As I engage my thinking, I am in a constant search for words to describe experiences and feelings of the events within my life. As I search for the words related to my recent bicycling adventure “Tour des Trees” I came upon this quote by William Blake: “The tree which moves some to tears of joy is in the eyes of others only a green thing that stands in the way.” It is a remarkable experience to be among dedicated scientist and experts. The power and energy generated by the dedication of the many professionals was like standing in the flow of great Zen energy. There are many words of positive praise that come to mind; in some ways I become overwhelmed with choosing the right words or phrases.

I came away from 2017 version of the ride with similar emotions that I had in 1992, but naturally with somewhat less intensity as that first monumental endeavor. I met and developed new friends, learned many new and valuable lessons about cycling, gained further appreciation for trees, and rejoiced for my personal accomplishment and the accomplishments of the tour as a whole. In 1992, I shared with Jim Clark my feelings that the most difficult part of the ride was ending it. A week long bicycle ride for me is blissful and as close to paradise that I can imagine.

Thus I end with this very simple quote from Winnie the Pooh; “How lucky I am to have something that makes saying goodbye so hard.”


Reflective analogy:

25 years ago a seed was planted by a couple of visionary arborists and that seed has taken root, bloomed, has been nourished in fertile soil and has become an established entity standing tall and mighty.
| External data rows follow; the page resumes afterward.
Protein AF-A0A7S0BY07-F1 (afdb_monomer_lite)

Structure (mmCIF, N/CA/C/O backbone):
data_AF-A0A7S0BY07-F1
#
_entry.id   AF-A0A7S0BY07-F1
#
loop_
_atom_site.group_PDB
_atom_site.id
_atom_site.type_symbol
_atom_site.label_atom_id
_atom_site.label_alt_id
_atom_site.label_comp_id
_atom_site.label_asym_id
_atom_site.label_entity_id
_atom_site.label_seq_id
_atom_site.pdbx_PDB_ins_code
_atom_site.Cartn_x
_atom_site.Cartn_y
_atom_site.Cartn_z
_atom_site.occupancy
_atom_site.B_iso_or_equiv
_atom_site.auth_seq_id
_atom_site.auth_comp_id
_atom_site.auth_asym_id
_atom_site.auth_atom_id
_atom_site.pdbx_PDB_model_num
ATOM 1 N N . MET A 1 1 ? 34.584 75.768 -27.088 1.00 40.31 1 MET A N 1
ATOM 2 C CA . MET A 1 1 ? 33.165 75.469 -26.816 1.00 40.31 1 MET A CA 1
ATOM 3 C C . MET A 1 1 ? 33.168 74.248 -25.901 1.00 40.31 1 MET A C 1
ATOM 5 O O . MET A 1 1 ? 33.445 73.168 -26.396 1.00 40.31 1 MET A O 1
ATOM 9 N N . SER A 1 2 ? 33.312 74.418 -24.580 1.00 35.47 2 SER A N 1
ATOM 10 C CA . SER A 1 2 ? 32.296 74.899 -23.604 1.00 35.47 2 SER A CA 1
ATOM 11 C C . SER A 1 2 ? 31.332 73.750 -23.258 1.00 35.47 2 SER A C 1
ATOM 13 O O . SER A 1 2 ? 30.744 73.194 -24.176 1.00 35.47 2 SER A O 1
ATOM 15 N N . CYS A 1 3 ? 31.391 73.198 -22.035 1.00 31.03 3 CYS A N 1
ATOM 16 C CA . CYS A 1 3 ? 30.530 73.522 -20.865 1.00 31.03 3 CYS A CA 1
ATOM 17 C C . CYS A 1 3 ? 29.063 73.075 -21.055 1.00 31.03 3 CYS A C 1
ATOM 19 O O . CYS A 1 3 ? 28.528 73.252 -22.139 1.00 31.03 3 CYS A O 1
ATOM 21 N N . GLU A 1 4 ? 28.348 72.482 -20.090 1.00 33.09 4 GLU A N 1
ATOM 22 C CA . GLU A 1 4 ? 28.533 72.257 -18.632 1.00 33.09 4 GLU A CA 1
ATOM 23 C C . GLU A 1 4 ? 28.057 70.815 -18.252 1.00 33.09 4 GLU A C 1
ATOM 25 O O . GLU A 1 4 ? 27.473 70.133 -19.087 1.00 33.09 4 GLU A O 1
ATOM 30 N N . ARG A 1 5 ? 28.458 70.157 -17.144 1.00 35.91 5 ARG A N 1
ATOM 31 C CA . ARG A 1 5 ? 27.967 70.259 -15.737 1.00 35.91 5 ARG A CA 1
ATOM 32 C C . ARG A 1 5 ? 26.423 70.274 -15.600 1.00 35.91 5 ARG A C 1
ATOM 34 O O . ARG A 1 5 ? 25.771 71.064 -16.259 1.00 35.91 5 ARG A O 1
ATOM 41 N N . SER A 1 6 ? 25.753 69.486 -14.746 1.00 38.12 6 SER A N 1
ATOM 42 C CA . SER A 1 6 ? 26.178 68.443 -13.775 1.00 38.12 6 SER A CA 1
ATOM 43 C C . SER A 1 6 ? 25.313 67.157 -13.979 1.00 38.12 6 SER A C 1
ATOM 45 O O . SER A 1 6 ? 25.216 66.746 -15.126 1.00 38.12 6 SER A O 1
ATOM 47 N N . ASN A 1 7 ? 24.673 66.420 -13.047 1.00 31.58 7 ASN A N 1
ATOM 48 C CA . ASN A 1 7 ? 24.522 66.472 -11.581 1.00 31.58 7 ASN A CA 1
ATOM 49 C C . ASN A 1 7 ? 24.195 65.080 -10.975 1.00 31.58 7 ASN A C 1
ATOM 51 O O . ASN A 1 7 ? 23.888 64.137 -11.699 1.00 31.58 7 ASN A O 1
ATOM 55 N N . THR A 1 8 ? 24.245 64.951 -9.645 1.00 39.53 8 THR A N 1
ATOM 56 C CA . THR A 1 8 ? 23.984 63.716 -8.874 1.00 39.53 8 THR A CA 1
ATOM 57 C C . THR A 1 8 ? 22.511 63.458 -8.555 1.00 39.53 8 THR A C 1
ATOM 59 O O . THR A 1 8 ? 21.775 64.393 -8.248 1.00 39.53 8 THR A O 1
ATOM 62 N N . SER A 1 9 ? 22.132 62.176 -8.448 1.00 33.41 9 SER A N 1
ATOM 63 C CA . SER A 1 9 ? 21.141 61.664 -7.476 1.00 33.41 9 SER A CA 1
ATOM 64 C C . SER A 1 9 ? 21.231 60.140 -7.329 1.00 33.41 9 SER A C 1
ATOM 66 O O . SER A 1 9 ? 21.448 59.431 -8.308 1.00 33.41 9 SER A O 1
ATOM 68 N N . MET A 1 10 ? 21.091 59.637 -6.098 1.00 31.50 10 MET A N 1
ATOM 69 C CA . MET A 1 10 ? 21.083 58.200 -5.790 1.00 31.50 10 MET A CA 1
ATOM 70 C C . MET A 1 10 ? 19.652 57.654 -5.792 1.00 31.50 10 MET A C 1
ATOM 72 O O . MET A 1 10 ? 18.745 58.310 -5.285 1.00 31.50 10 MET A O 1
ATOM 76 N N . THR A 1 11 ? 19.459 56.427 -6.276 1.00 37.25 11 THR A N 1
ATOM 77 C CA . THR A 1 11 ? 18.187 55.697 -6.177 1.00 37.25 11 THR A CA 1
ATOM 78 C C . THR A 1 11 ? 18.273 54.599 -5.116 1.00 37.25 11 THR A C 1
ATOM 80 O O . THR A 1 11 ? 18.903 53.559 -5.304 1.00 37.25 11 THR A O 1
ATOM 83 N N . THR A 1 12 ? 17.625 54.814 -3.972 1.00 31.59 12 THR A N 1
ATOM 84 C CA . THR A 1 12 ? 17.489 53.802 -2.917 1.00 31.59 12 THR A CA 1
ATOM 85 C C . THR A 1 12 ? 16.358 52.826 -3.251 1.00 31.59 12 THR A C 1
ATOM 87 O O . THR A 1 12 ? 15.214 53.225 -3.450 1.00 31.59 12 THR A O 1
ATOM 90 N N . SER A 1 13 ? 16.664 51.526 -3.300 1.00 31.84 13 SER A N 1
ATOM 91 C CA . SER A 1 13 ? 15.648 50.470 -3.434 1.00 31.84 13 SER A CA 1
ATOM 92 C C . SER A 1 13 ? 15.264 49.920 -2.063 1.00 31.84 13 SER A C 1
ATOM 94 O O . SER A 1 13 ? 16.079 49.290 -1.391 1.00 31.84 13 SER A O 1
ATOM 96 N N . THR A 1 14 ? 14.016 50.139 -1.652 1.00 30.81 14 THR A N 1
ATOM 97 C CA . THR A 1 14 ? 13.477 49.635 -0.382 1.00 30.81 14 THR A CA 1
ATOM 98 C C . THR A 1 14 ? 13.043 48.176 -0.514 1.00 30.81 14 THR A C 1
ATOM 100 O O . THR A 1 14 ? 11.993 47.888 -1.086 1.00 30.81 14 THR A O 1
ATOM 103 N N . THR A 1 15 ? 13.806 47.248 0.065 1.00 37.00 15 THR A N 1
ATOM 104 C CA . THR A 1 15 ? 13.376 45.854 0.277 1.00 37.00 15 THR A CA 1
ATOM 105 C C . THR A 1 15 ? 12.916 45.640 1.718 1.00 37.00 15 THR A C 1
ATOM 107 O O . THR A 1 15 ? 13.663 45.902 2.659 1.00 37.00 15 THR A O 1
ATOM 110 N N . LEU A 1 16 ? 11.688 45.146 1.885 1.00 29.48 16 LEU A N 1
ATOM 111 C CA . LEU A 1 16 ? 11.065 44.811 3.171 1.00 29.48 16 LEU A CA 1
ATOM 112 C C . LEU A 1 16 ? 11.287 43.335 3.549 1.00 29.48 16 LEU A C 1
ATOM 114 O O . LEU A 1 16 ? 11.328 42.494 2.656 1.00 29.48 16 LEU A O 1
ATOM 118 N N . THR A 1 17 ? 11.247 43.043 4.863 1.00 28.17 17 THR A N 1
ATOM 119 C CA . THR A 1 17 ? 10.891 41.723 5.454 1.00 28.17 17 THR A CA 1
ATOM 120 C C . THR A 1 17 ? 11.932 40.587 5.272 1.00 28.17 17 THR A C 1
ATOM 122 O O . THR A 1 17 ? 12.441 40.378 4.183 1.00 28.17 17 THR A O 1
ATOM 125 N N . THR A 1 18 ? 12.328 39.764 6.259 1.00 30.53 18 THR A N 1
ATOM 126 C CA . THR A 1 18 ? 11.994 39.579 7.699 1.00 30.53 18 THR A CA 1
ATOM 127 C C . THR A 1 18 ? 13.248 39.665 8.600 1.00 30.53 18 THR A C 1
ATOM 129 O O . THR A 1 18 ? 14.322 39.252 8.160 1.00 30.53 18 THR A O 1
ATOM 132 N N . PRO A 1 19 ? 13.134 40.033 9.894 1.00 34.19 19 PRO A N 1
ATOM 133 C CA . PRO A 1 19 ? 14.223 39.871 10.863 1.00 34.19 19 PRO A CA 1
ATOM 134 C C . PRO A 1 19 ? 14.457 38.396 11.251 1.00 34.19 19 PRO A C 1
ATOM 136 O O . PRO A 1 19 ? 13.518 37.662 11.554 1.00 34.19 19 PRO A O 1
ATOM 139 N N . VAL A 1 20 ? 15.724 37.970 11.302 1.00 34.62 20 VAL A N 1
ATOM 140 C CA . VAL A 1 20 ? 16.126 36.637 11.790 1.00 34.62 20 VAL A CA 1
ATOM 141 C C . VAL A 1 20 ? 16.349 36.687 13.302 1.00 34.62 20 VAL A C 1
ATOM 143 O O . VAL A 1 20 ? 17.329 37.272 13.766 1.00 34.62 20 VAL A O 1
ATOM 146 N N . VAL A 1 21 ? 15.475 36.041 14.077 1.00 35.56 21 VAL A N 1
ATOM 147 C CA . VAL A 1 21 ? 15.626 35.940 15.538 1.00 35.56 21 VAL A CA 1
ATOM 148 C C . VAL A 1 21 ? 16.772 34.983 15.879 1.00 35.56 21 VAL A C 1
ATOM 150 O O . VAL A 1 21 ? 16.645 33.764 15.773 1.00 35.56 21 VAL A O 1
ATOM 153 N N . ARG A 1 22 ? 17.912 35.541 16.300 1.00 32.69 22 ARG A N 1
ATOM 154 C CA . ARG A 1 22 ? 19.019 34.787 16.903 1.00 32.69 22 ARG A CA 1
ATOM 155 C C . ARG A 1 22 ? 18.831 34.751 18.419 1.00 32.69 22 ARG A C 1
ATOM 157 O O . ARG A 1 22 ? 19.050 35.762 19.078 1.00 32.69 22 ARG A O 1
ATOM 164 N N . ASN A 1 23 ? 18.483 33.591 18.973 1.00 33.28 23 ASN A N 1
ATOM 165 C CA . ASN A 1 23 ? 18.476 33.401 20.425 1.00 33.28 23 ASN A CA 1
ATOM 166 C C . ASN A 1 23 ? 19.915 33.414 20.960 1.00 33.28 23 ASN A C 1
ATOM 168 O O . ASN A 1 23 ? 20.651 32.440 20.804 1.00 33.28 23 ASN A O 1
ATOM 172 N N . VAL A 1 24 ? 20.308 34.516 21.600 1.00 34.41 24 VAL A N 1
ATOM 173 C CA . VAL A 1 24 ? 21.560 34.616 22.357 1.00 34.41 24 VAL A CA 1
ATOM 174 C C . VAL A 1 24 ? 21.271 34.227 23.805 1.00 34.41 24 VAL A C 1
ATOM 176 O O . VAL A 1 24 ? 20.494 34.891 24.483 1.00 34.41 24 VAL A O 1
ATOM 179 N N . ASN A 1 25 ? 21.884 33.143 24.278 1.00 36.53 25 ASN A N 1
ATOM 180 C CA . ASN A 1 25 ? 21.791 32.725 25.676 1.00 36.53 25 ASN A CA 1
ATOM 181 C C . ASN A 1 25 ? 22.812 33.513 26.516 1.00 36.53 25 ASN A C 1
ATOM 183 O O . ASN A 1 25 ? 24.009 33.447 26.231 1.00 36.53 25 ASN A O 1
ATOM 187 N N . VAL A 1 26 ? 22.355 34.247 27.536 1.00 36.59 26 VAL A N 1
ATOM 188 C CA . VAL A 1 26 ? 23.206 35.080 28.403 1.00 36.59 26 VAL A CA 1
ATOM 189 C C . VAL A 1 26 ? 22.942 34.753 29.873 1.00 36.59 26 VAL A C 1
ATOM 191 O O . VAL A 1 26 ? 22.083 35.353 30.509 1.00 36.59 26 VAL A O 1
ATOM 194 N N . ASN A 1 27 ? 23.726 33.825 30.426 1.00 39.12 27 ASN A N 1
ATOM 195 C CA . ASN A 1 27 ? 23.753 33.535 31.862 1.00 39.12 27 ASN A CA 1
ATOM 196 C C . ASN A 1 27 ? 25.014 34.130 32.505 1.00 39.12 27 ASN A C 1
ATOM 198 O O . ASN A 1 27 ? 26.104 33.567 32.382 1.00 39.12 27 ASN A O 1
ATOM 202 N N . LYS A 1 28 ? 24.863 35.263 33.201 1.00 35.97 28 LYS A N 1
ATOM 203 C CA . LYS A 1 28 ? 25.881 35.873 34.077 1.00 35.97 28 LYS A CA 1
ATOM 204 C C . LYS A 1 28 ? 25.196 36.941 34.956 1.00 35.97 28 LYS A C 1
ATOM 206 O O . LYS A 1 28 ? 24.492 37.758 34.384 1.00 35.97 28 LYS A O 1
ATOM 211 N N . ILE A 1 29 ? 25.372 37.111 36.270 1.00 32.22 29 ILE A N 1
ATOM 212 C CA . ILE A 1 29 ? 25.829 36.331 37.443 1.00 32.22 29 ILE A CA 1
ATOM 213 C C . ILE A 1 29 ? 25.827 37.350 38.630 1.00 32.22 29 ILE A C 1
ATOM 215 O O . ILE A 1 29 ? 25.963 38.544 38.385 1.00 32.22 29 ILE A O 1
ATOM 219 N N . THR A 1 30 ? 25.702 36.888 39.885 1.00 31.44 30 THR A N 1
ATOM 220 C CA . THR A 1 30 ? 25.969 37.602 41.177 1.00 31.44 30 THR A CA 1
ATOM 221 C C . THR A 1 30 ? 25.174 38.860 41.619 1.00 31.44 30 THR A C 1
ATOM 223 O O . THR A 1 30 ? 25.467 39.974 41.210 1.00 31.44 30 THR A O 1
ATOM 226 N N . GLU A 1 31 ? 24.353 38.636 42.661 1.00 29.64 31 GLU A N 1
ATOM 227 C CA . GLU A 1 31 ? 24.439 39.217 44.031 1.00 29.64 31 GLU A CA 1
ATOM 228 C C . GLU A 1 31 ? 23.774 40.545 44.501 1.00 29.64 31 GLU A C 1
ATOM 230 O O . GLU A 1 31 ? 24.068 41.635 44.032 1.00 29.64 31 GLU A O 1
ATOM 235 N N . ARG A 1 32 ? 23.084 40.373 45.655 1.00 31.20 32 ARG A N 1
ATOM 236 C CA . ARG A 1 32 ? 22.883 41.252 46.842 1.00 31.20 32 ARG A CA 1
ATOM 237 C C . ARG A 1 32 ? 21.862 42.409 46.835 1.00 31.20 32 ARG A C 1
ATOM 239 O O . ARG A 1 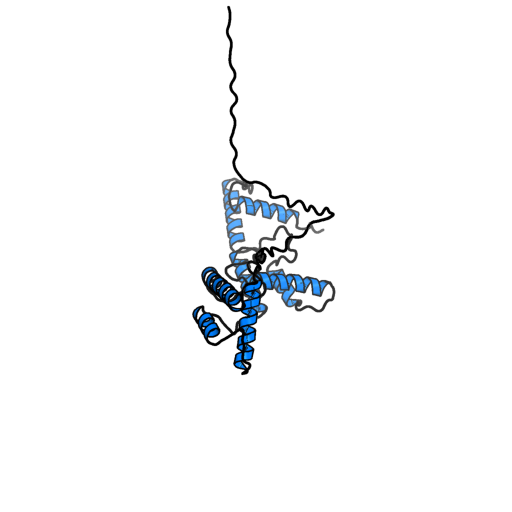32 ? 22.117 43.453 46.260 1.00 31.20 32 ARG A O 1
ATOM 246 N N . ARG A 1 33 ? 20.904 42.243 47.772 1.00 38.06 33 ARG A N 1
ATOM 247 C CA . ARG A 1 33 ? 20.362 43.219 48.756 1.00 38.06 33 ARG A CA 1
ATOM 248 C C . ARG A 1 33 ? 19.576 44.439 48.225 1.00 38.06 33 ARG A C 1
ATOM 250 O O . ARG A 1 33 ? 19.832 44.923 47.137 1.00 38.06 33 ARG A O 1
ATOM 257 N N . ASP A 1 34 ? 18.593 44.983 48.948 1.00 32.81 34 ASP A N 1
ATOM 258 C CA . ASP A 1 34 ? 18.040 44.638 50.277 1.00 32.81 34 ASP A CA 1
ATOM 259 C C . ASP A 1 34 ? 16.561 44.192 50.194 1.00 32.81 34 ASP A C 1
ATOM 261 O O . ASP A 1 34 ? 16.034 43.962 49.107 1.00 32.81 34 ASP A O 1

As it continues to grow, it bears many fruits for the benefit of education and research.

An After Thought:

John Lennon wrote a song titled “Watching the Wheels.” I distinctly recall the line “People say I am crazy for doing what I am doing.” As I reflect about the adventure “Tour des Trees” I also recall the expressions that some people thought that I was “off my nut” or “out of my tree” to want to ride my bicycle such long distances. This tour combines all the best of these ideas; wheels turning round and round combined with people who have a keen interest in nuts and trees!